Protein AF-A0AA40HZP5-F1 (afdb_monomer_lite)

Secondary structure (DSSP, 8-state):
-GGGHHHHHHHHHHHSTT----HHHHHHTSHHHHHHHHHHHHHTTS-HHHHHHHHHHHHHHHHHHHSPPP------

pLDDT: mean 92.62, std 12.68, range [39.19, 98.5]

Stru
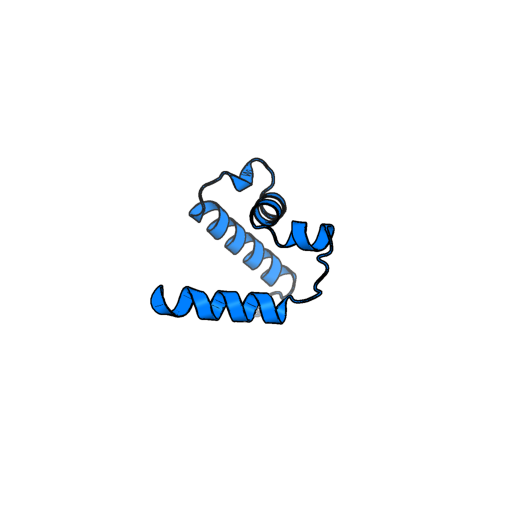cture (mmCIF, N/CA/C/O backbone):
data_AF-A0AA40HZP5-F1
#
_entry.id   AF-A0AA40HZP5-F1
#
loop_
_atom_site.group_PDB
_atom_site.id
_atom_site.type_symbol
_atom_site.label_atom_id
_atom_site.label_alt_id
_atom_site.label_comp_id
_atom_site.label_asym_id
_atom_site.label_entity_id
_atom_site.label_seq_id
_atom_site.pdbx_PDB_ins_code
_atom_site.Cartn_x
_atom_site.Cartn_y
_atom_site.Cartn_z
_atom_site.occupancy
_atom_site.B_iso_or_equiv
_atom_site.auth_seq_id
_atom_site.auth_comp_id
_atom_site.auth_asym_id
_atom_site.auth_atom_id
_atom_site.pdbx_PDB_model_num
ATOM 1 N N . MET A 1 1 ? 14.996 18.079 -7.498 1.00 60.34 1 MET A N 1
ATOM 2 C CA . MET A 1 1 ? 14.404 16.745 -7.774 1.00 60.34 1 MET A CA 1
ATOM 3 C C . MET A 1 1 ? 14.148 16.513 -9.261 1.00 60.34 1 MET A C 1
ATOM 5 O O . MET A 1 1 ? 14.529 15.453 -9.735 1.00 60.34 1 MET A O 1
ATOM 9 N N . ALA A 1 2 ? 13.584 17.473 -10.009 1.00 75.75 2 ALA A N 1
ATOM 10 C CA . ALA A 1 2 ? 13.334 17.315 -11.450 1.00 75.75 2 ALA A CA 1
ATOM 11 C C . ALA A 1 2 ? 14.606 17.054 -12.289 1.00 75.75 2 ALA A C 1
ATOM 13 O O . ALA A 1 2 ? 14.587 16.208 -13.174 1.00 75.75 2 ALA A O 1
ATOM 14 N N . GLU A 1 3 ? 15.726 17.708 -11.963 1.00 84.69 3 GLU A N 1
ATOM 15 C CA . GLU A 1 3 ? 16.996 17.585 -12.707 1.00 84.69 3 GLU A CA 1
ATOM 16 C C . GLU A 1 3 ? 17.586 16.162 -12.708 1.00 84.69 3 GLU A C 1
ATOM 18 O O . GLU A 1 3 ? 18.250 15.770 -13.661 1.00 84.69 3 GLU A O 1
ATOM 23 N N . ALA A 1 4 ? 17.300 15.357 -11.678 1.00 92.38 4 ALA A N 1
ATOM 24 C CA . ALA A 1 4 ? 17.778 13.977 -11.555 1.00 92.38 4 ALA A CA 1
ATOM 25 C C . ALA A 1 4 ? 16.748 12.927 -12.019 1.00 92.38 4 ALA A C 1
ATOM 27 O O . ALA A 1 4 ? 16.992 11.730 -11.908 1.00 92.38 4 ALA A O 1
ATOM 28 N N . ALA A 1 5 ? 15.587 13.335 -12.548 1.00 94.62 5 ALA A N 1
ATOM 29 C CA . ALA A 1 5 ? 14.530 12.398 -12.944 1.00 94.62 5 ALA A CA 1
ATOM 30 C C . ALA A 1 5 ? 15.022 11.348 -13.956 1.00 94.62 5 ALA A C 1
ATOM 32 O O . ALA A 1 5 ? 14.672 10.170 -13.867 1.00 94.62 5 ALA A O 1
ATOM 33 N N . HIS A 1 6 ? 15.886 11.767 -14.884 1.00 95.12 6 HIS A N 1
ATOM 34 C CA . HIS A 1 6 ? 16.457 10.875 -15.885 1.00 95.12 6 HIS A CA 1
ATOM 35 C C . HIS A 1 6 ? 17.347 9.789 -15.263 1.00 95.12 6 HIS A C 1
ATOM 37 O O . HIS A 1 6 ? 17.225 8.625 -15.640 1.00 95.12 6 HIS A O 1
ATOM 43 N N . SER A 1 7 ? 18.190 10.126 -14.280 1.00 96.19 7 SER A N 1
ATOM 44 C CA . SER A 1 7 ? 19.080 9.143 -13.649 1.00 96.19 7 SER A CA 1
ATOM 45 C C . SER A 1 7 ? 18.310 8.117 -12.815 1.00 96.19 7 SER A C 1
ATOM 47 O O . SER A 1 7 ? 18.647 6.934 -12.858 1.00 96.19 7 SER A O 1
ATOM 49 N N . TYR A 1 8 ? 17.234 8.524 -12.131 1.00 96.31 8 TYR A N 1
ATOM 50 C CA . TYR A 1 8 ? 16.355 7.583 -11.428 1.00 96.31 8 TYR A CA 1
ATOM 51 C C . TYR A 1 8 ? 15.698 6.587 -12.383 1.00 96.31 8 TYR A C 1
ATOM 53 O O . TYR A 1 8 ? 15.698 5.388 -12.100 1.00 96.31 8 TYR A O 1
ATOM 61 N N . ARG A 1 9 ? 15.196 7.061 -13.532 1.00 96.44 9 ARG A N 1
ATOM 62 C CA . ARG A 1 9 ? 14.607 6.188 -14.554 1.00 96.44 9 ARG A CA 1
ATOM 63 C C . ARG A 1 9 ? 15.634 5.199 -15.108 1.00 96.44 9 ARG A C 1
ATOM 65 O O . ARG A 1 9 ? 15.366 4.005 -15.091 1.00 96.44 9 ARG A O 1
ATOM 72 N N . MET A 1 10 ? 16.811 5.674 -15.526 1.00 97.62 10 MET A N 1
ATOM 73 C CA . MET A 1 10 ? 17.869 4.805 -16.066 1.00 97.62 10 MET A CA 1
ATOM 74 C C . MET A 1 10 ? 18.304 3.734 -15.058 1.00 97.62 10 MET A C 1
ATOM 76 O O . MET A 1 10 ? 18.548 2.586 -15.422 1.00 97.62 10 MET A O 1
ATOM 80 N N . ASN A 1 11 ? 18.387 4.087 -13.771 1.00 97.62 11 ASN A N 1
ATOM 81 C CA . ASN A 1 11 ? 18.714 3.116 -12.734 1.00 97.62 11 ASN A CA 1
ATOM 82 C C . ASN A 1 11 ? 17.597 2.077 -12.538 1.00 97.62 11 ASN A C 1
ATOM 84 O O . ASN A 1 11 ? 17.904 0.901 -12.367 1.00 97.62 11 ASN A O 1
ATOM 88 N N . ALA A 1 12 ? 16.325 2.488 -12.580 1.00 98.00 12 ALA A N 1
ATOM 89 C CA . ALA A 1 12 ? 15.193 1.567 -12.492 1.00 98.00 12 ALA A CA 1
ATOM 90 C C . ALA A 1 12 ? 15.145 0.603 -13.690 1.00 98.00 12 ALA A C 1
ATOM 92 O O . ALA A 1 12 ? 15.009 -0.598 -13.484 1.00 98.00 12 ALA A O 1
ATOM 93 N N . GLU A 1 13 ? 15.335 1.109 -14.914 1.00 97.94 13 GLU A N 1
ATOM 94 C CA . GLU A 1 13 ? 15.411 0.297 -16.140 1.00 97.94 13 GLU A CA 1
ATOM 95 C C . GLU A 1 13 ? 16.522 -0.757 -16.040 1.00 97.94 13 GLU A C 1
ATOM 97 O O . GLU A 1 13 ? 16.277 -1.932 -16.288 1.00 97.94 13 GLU A O 1
ATOM 102 N N . ARG A 1 14 ? 17.716 -0.360 -15.581 1.00 98.25 14 ARG A N 1
ATOM 103 C CA . ARG A 1 14 ? 18.847 -1.276 -15.374 1.00 98.25 14 ARG A CA 1
ATOM 104 C C . ARG A 1 14 ? 18.570 -2.338 -14.303 1.00 98.25 14 ARG A C 1
ATOM 106 O O . ARG A 1 14 ? 19.015 -3.469 -14.437 1.00 98.25 14 ARG A O 1
ATOM 113 N N . ILE A 1 15 ? 17.901 -1.980 -13.204 1.00 98.44 15 ILE A N 1
ATOM 114 C CA . ILE A 1 15 ? 17.592 -2.927 -12.116 1.00 98.44 15 ILE A CA 1
ATOM 115 C C . ILE A 1 15 ? 16.512 -3.929 -12.543 1.00 98.44 15 ILE A C 1
ATOM 117 O O . ILE A 1 15 ? 16.562 -5.083 -12.127 1.00 98.44 15 ILE A O 1
ATOM 121 N N . LEU A 1 16 ? 15.546 -3.490 -13.350 1.00 98.06 16 LEU A N 1
ATOM 122 C CA . LEU A 1 16 ? 14.409 -4.301 -13.789 1.00 98.06 16 LEU A CA 1
ATOM 123 C C . LEU A 1 16 ? 14.655 -5.023 -15.122 1.00 98.06 16 LEU A C 1
ATOM 125 O O . LEU A 1 16 ? 13.743 -5.661 -15.646 1.00 98.06 16 LEU A O 1
ATOM 129 N N . GLU A 1 17 ? 15.861 -4.945 -15.685 1.00 98.25 17 GLU A N 1
ATOM 130 C CA . GLU A 1 17 ? 16.200 -5.634 -16.927 1.00 98.25 17 GLU A CA 1
ATOM 131 C C . GLU A 1 17 ? 15.998 -7.153 -16.777 1.00 98.25 17 GLU A C 1
ATOM 133 O O . GLU A 1 17 ? 16.556 -7.795 -
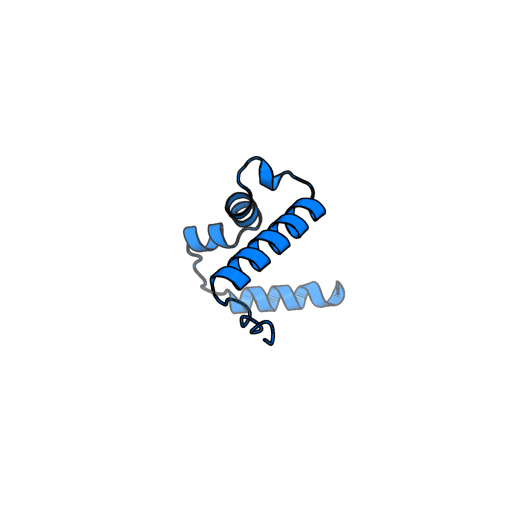15.889 1.00 98.25 17 GLU A O 1
ATOM 138 N N . GLY A 1 18 ? 15.150 -7.730 -17.634 1.00 97.88 18 GLY A N 1
ATOM 139 C CA . GLY A 1 18 ? 14.802 -9.154 -17.593 1.00 97.88 18 GLY A CA 1
ATOM 140 C C . GLY A 1 18 ? 13.827 -9.558 -16.479 1.00 97.88 18 GLY A C 1
ATOM 141 O O . GLY A 1 18 ? 13.453 -10.729 -16.413 1.00 97.88 18 GLY A O 1
ATOM 142 N N . PHE A 1 19 ? 13.369 -8.626 -15.636 1.00 97.81 19 PHE A N 1
ATOM 143 C CA . PHE A 1 19 ? 12.376 -8.922 -14.606 1.00 97.81 19 PHE A CA 1
ATOM 144 C C . PHE A 1 19 ? 11.033 -9.314 -15.236 1.00 97.81 19 PHE A C 1
ATOM 146 O O . PHE A 1 19 ? 10.503 -8.609 -16.094 1.00 97.81 19 PHE A O 1
ATOM 153 N N . GLN A 1 20 ? 10.477 -10.439 -14.789 1.00 97.50 20 GLN A N 1
ATOM 154 C CA . GLN A 1 20 ? 9.144 -10.904 -15.163 1.00 97.50 20 GLN A CA 1
ATOM 155 C C . GLN A 1 20 ? 8.247 -10.822 -13.923 1.00 97.50 20 GLN A C 1
ATOM 157 O O . GLN A 1 20 ? 8.409 -11.640 -13.014 1.00 97.50 20 GLN A O 1
ATOM 162 N N . PRO A 1 21 ? 7.359 -9.818 -13.834 1.00 95.19 21 PRO A N 1
ATOM 163 C CA . PRO A 1 21 ? 6.472 -9.683 -12.691 1.00 95.19 21 PRO A CA 1
ATOM 164 C C . PRO A 1 21 ? 5.462 -10.831 -12.640 1.00 95.19 21 PRO A C 1
ATOM 166 O O . PRO A 1 21 ? 4.801 -11.130 -13.632 1.00 95.19 21 PRO A O 1
ATOM 169 N N . ASP A 1 22 ? 5.310 -11.424 -11.459 1.00 98.06 22 ASP A N 1
ATOM 170 C CA . ASP A 1 22 ? 4.175 -12.289 -11.150 1.00 98.06 22 ASP A CA 1
ATOM 171 C C . ASP A 1 22 ? 2.892 -11.451 -11.026 1.00 98.06 22 ASP A C 1
ATOM 173 O O . ASP A 1 22 ? 2.909 -10.355 -10.453 1.00 98.06 22 ASP A O 1
ATOM 177 N N . GLU A 1 23 ? 1.787 -11.946 -11.582 1.00 97.56 23 GLU A N 1
ATOM 178 C CA . GLU A 1 23 ? 0.532 -11.194 -11.671 1.00 97.56 23 GLU A CA 1
ATOM 179 C C . GLU A 1 23 ? -0.103 -10.982 -10.291 1.00 97.56 23 GLU A C 1
ATOM 181 O O . GLU A 1 23 ? -0.496 -9.859 -9.962 1.00 97.56 23 GLU A O 1
ATOM 186 N N . GLU A 1 24 ? -0.138 -12.021 -9.453 1.00 97.31 24 GLU A N 1
ATOM 187 C CA . GLU A 1 24 ? -0.732 -11.947 -8.116 1.00 97.31 24 GLU A CA 1
ATOM 188 C C . GLU A 1 24 ? 0.081 -11.025 -7.204 1.00 97.31 24 GLU A C 1
ATOM 190 O O . GLU A 1 24 ? -0.472 -10.149 -6.532 1.00 97.31 24 GLU A O 1
ATOM 195 N N . MET A 1 25 ? 1.408 -11.154 -7.232 1.00 97.38 25 MET A N 1
ATOM 196 C CA . MET A 1 25 ? 2.308 -10.272 -6.496 1.00 97.38 25 MET A CA 1
ATOM 197 C C . MET A 1 25 ? 2.158 -8.821 -6.957 1.00 97.38 25 MET A C 1
ATOM 199 O O . MET A 1 25 ? 2.076 -7.912 -6.127 1.00 97.38 25 MET A O 1
ATOM 203 N N . SER A 1 26 ? 2.077 -8.596 -8.272 1.00 97.50 26 SER A N 1
ATOM 204 C CA . SER A 1 26 ? 1.886 -7.259 -8.842 1.00 97.50 26 SER A CA 1
ATOM 205 C C . SER A 1 26 ? 0.554 -6.642 -8.438 1.00 97.50 26 SER A C 1
ATOM 207 O O . SER A 1 26 ? 0.472 -5.425 -8.293 1.00 97.50 26 SER A O 1
ATOM 209 N N . GLU A 1 27 ? -0.489 -7.447 -8.246 1.00 98.06 27 GLU A N 1
ATOM 210 C CA . GLU A 1 27 ? -1.780 -6.971 -7.758 1.00 98.06 27 GLU A CA 1
ATOM 211 C C . GLU A 1 27 ? -1.721 -6.610 -6.266 1.00 98.06 27 GLU A C 1
ATOM 213 O O . GLU A 1 27 ? -2.170 -5.530 -5.883 1.00 98.06 27 GLU A O 1
ATOM 218 N N . ILE A 1 28 ? -1.093 -7.442 -5.427 1.00 97.81 28 ILE A N 1
ATOM 219 C CA . ILE A 1 28 ? -0.998 -7.220 -3.971 1.00 97.81 28 ILE A CA 1
ATOM 220 C C . ILE A 1 28 ? -0.244 -5.925 -3.623 1.00 97.81 28 ILE A C 1
ATOM 222 O O . ILE A 1 28 ? -0.564 -5.254 -2.634 1.00 97.81 28 ILE A O 1
ATOM 226 N N . ILE A 1 29 ? 0.748 -5.536 -4.429 1.00 97.44 29 ILE A N 1
ATOM 227 C CA . ILE A 1 29 ? 1.520 -4.306 -4.197 1.00 97.44 29 ILE A CA 1
ATOM 228 C C . ILE A 1 29 ? 0.785 -3.025 -4.625 1.00 97.44 29 ILE A C 1
ATOM 230 O O . ILE A 1 29 ? 1.237 -1.932 -4.275 1.00 97.44 29 ILE A O 1
ATOM 234 N N . LYS A 1 30 ? -0.343 -3.121 -5.344 1.00 98.38 30 LYS A N 1
ATOM 235 C CA . LYS A 1 30 ? -1.130 -1.946 -5.752 1.00 98.38 30 LYS A CA 1
ATOM 236 C C . LYS A 1 30 ? -1.841 -1.330 -4.556 1.00 98.38 30 LYS A C 1
ATOM 238 O O . LYS A 1 30 ? -2.472 -2.020 -3.751 1.00 98.38 30 LYS A O 1
ATOM 243 N N . THR A 1 31 ? -1.813 -0.001 -4.478 1.00 98.19 31 THR A N 1
ATOM 244 C CA . THR A 1 31 ? -2.494 0.734 -3.408 1.00 98.19 31 THR A CA 1
ATOM 245 C C . THR A 1 31 ? -3.989 0.419 -3.396 1.00 98.19 31 THR A C 1
ATOM 247 O O . THR A 1 31 ? -4.542 0.155 -2.338 1.00 98.19 31 THR A O 1
ATOM 250 N N . GLU A 1 32 ? -4.652 0.349 -4.547 1.00 97.12 32 GLU A N 1
ATOM 251 C CA . GLU A 1 32 ? -6.086 0.065 -4.675 1.00 97.12 32 GLU A CA 1
ATOM 252 C C . GLU A 1 32 ? -6.469 -1.317 -4.144 1.00 97.12 32 GLU A C 1
ATOM 254 O O . GLU A 1 32 ? -7.563 -1.487 -3.590 1.00 97.12 32 GLU A O 1
ATOM 259 N N . PHE A 1 33 ? -5.588 -2.304 -4.325 1.00 98.12 33 PHE A N 1
ATOM 260 C CA . PHE A 1 33 ? -5.766 -3.626 -3.744 1.00 98.12 33 PHE A CA 1
ATOM 261 C C . PHE A 1 33 ? -5.640 -3.545 -2.223 1.00 98.12 33 PHE A C 1
ATOM 263 O O . PHE A 1 33 ? -6.562 -3.939 -1.510 1.00 98.12 33 PHE A O 1
ATOM 270 N N . GLN A 1 34 ? -4.565 -2.933 -1.718 1.00 98.19 34 GLN A N 1
ATOM 271 C CA . GLN A 1 34 ? -4.324 -2.763 -0.282 1.00 98.19 34 GLN A CA 1
ATOM 272 C C . GLN A 1 34 ? -5.453 -1.988 0.410 1.00 98.19 34 GLN A C 1
ATOM 274 O O . GLN A 1 34 ? -5.890 -2.381 1.490 1.00 98.19 34 GLN A O 1
ATOM 279 N N . MET A 1 35 ? -5.997 -0.930 -0.207 1.00 98.06 35 MET A N 1
ATOM 280 C CA . MET A 1 35 ? -7.119 -0.194 0.384 1.00 98.06 35 MET A CA 1
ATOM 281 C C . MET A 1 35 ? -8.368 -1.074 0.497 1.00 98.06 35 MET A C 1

Assigned task: Above are the lines; repeat exactly the ones from the line containing "ATOM 140 C C" down to the line containing "ATOM 146 O O", both inclusive.

Solution:
ATOM 140 C C . GLY A 1 18 ? 13.827 -9.558 -16.479 1.00 97.88 18 GLY A C 1
ATOM 141 O O . GLY A 1 18 ? 13.453 -10.729 -16.413 1.00 97.88 18 GLY A O 1
ATOM 142 N N . PHE A 1 19 ? 13.369 -8.626 -15.636 1.00 97.81 19 PHE A N 1
ATOM 143 C CA . PHE A 1 19 ? 12.376 -8.922 -14.606 1.00 97.81 19 PHE A CA 1
ATOM 144 C C . PHE A 1 19 ? 11.033 -9.314 -15.236 1.00 97.81 19 PHE A C 1
ATOM 146 O O . PHE A 1 19 ? 10.503 -8.609 -16.094 1.00 97.81 19 PHE A O 1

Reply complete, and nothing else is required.